YOUR INSTRUCTIONS: Only the lines below from the one that contains "ATOM 123 N N" through the one that contains "ATOM 151 C C" should appear in your answer, exact and without pictures.

THE DATA:
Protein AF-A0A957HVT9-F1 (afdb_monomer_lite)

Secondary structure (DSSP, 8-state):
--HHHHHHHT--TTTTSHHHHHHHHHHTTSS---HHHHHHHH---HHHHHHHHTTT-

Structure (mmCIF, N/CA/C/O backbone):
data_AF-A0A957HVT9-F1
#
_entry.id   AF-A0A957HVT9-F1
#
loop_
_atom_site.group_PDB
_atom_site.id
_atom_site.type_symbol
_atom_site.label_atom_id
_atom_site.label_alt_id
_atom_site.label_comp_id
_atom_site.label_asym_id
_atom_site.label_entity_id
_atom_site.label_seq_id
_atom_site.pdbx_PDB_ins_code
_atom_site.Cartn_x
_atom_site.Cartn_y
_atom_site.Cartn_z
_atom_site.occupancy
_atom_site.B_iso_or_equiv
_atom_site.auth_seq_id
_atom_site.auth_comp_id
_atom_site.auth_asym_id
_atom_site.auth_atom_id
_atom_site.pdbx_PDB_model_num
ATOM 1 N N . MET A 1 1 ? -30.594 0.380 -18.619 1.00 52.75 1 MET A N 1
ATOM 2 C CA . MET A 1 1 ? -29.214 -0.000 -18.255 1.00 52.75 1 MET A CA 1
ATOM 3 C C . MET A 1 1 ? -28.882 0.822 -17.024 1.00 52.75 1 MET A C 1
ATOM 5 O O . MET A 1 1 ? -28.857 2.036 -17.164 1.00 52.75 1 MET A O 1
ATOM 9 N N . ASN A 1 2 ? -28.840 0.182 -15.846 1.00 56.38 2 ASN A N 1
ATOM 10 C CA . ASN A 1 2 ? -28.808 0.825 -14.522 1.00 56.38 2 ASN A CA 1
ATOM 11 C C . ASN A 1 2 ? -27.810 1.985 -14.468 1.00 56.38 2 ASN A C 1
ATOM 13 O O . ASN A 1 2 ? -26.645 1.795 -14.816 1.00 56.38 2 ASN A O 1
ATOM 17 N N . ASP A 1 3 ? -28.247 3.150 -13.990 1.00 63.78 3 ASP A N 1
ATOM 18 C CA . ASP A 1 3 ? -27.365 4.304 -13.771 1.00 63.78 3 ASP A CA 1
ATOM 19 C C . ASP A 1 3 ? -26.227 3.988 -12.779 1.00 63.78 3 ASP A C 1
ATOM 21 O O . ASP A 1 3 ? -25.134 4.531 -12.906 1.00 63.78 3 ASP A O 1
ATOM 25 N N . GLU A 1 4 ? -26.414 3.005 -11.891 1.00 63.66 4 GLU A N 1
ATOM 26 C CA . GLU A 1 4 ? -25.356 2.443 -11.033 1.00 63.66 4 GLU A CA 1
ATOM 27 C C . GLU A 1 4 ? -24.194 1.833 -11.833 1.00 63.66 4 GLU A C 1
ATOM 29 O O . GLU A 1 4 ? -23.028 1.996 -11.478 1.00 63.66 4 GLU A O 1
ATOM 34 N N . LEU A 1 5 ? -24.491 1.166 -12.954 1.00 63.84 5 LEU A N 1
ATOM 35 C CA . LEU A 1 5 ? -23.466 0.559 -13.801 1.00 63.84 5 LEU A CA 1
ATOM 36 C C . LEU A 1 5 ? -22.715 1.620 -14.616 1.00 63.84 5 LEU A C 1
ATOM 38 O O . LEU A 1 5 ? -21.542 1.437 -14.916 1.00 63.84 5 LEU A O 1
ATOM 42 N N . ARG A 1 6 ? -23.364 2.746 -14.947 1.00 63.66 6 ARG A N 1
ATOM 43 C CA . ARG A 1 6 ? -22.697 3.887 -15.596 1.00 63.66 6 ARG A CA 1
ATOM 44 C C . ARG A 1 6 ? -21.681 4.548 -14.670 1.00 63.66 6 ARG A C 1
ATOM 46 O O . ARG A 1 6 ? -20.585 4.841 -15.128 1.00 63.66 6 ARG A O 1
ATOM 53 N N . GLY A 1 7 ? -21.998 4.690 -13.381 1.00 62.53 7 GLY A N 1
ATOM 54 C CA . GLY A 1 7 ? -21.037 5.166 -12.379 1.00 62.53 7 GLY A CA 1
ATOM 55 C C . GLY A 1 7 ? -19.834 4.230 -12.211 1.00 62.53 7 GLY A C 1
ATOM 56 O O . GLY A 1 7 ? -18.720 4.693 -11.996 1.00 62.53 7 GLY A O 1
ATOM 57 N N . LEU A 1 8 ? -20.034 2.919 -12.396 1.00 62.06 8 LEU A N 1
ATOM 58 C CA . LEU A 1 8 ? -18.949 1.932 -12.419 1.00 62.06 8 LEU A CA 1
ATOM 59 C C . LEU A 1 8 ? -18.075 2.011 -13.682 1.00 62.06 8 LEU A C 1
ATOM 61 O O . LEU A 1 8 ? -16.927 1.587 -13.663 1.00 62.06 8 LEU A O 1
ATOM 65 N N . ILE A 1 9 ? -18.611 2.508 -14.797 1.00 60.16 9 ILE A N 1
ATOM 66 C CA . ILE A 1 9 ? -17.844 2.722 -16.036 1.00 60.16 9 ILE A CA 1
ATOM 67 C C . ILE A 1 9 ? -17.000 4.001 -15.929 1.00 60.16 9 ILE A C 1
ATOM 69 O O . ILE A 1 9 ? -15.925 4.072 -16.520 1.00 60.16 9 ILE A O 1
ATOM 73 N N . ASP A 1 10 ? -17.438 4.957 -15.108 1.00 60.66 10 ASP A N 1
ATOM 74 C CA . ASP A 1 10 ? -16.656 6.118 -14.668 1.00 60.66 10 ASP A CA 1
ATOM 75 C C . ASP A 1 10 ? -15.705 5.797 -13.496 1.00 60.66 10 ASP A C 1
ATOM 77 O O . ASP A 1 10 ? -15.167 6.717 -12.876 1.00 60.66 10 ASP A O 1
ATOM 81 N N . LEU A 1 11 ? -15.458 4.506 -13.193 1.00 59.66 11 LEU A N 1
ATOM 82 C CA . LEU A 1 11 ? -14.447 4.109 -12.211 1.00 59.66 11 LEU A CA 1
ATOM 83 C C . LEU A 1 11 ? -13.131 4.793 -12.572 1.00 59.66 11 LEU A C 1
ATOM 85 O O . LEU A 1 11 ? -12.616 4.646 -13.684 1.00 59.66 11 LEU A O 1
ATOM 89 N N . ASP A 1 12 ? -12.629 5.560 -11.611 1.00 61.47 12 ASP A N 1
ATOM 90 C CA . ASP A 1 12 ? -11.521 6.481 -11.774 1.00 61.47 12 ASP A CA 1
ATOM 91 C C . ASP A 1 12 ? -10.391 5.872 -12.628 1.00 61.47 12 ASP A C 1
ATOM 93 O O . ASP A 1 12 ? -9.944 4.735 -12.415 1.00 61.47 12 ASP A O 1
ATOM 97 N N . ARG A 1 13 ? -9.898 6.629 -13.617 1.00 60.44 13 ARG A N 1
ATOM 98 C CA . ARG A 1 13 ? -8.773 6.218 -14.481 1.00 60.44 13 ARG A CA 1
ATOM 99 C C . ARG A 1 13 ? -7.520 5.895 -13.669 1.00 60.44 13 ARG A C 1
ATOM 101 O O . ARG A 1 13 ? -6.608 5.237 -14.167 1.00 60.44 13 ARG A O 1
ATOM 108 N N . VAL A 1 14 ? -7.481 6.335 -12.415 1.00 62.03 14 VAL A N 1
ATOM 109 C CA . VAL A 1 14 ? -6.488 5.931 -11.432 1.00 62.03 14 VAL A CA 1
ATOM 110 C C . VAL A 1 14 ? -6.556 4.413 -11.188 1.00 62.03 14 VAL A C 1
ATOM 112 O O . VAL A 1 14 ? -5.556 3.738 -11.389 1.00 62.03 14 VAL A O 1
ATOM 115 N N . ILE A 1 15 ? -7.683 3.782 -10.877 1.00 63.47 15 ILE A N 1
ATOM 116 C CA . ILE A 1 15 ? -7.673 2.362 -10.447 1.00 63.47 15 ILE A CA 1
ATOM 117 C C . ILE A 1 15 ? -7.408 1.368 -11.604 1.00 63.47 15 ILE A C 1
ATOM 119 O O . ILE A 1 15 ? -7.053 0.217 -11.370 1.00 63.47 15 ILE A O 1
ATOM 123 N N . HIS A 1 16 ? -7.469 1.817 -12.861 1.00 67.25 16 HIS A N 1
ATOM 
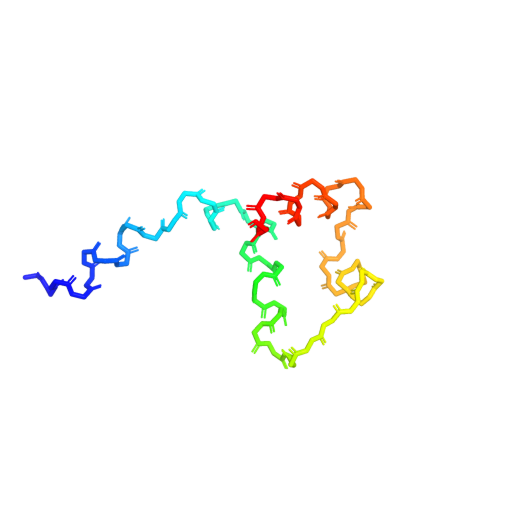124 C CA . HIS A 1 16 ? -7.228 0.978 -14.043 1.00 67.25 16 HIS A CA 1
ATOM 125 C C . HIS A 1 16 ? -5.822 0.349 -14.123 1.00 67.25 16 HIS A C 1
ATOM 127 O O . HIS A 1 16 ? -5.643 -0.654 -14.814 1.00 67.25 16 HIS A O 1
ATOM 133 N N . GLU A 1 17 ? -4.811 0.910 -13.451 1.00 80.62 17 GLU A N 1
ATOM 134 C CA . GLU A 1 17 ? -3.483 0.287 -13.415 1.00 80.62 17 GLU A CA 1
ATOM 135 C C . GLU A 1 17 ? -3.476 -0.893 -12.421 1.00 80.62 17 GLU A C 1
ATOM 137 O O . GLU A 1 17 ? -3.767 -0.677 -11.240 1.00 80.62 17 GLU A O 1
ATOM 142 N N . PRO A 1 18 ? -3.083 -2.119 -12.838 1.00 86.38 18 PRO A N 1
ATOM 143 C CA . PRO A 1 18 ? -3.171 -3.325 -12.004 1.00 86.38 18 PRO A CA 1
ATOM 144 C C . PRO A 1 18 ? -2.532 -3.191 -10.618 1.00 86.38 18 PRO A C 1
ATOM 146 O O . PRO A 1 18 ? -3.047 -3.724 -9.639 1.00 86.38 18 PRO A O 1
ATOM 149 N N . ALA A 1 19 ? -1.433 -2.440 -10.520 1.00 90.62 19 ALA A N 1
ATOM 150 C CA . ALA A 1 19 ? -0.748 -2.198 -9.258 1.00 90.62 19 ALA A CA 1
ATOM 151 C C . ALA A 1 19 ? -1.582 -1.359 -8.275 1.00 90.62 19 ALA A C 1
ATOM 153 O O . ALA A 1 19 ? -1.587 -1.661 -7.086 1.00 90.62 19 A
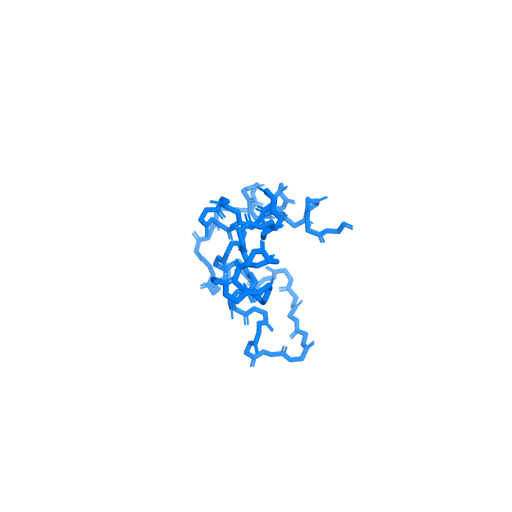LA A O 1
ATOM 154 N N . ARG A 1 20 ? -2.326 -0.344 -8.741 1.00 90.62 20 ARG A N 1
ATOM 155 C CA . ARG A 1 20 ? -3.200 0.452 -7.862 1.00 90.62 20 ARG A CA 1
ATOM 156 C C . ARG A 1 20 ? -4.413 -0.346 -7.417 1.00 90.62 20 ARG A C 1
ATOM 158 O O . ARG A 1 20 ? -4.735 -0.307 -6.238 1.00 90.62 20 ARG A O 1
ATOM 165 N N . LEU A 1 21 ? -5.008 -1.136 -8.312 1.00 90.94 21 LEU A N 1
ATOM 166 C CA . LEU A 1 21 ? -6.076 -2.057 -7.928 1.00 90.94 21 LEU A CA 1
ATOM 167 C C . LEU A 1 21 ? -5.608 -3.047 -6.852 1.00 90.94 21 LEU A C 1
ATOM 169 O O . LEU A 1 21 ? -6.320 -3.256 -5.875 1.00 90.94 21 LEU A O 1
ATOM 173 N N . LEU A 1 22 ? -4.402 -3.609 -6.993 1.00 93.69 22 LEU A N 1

RESULT OF THE TASK:
ATOM 123 N N . HIS A 1 16 ? -7.469 1.817 -12.861 1.00 67.25 16 HIS A N 1
ATOM 
124 C CA . HIS A 1 16 ? -7.228 0.978 -14.043 1.00 67.25 16 HIS A CA 1
ATOM 125 C C . HIS A 1 16 ? -5.822 0.349 -14.123 1.00 67.25 16 HIS A C 1
ATOM 127 O O . HIS A 1 16 ? -5.643 -0.654 -14.814 1.00 67.25 16 HIS A O 1
ATOM 133 N N . GLU A 1 17 ? -4.811 0.910 -13.451 1.00 80.62 17 GLU A N 1
ATOM 134 C CA . GLU A 1 17 ? -3.483 0.287 -13.415 1.00 80.62 17 GLU A CA 1
ATOM 135 C C . GLU A 1 17 ? -3.476 -0.893 -12.421 1.00 80.62 17 GLU A C 1
ATOM 137 O O . GLU A 1 17 ? -3.767 -0.677 -11.240 1.00 80.62 17 GLU A O 1
ATOM 142 N N . PRO A 1 18 ? -3.083 -2.119 -12.838 1.00 86.38 18 PRO A N 1
ATOM 143 C CA . PRO A 1 18 ? -3.171 -3.325 -12.004 1.00 86.38 18 PRO A CA 1
ATOM 144 C C . PRO A 1 18 ? -2.532 -3.191 -10.618 1.00 86.38 18 PRO A C 1
ATOM 146 O O . PRO A 1 18 ? -3.047 -3.724 -9.639 1.00 86.38 18 PRO A O 1
ATOM 149 N N . ALA A 1 19 ? -1.433 -2.440 -10.520 1.00 90.62 19 ALA A N 1
ATOM 150 C CA . ALA A 1 19 ? -0.748 -2.198 -9.258 1.00 90.62 19 ALA A CA 1
ATOM 151 C C . ALA A 1 19 ? -1.582 -1.359 -8.275 1.00 90.62 19 ALA A C 1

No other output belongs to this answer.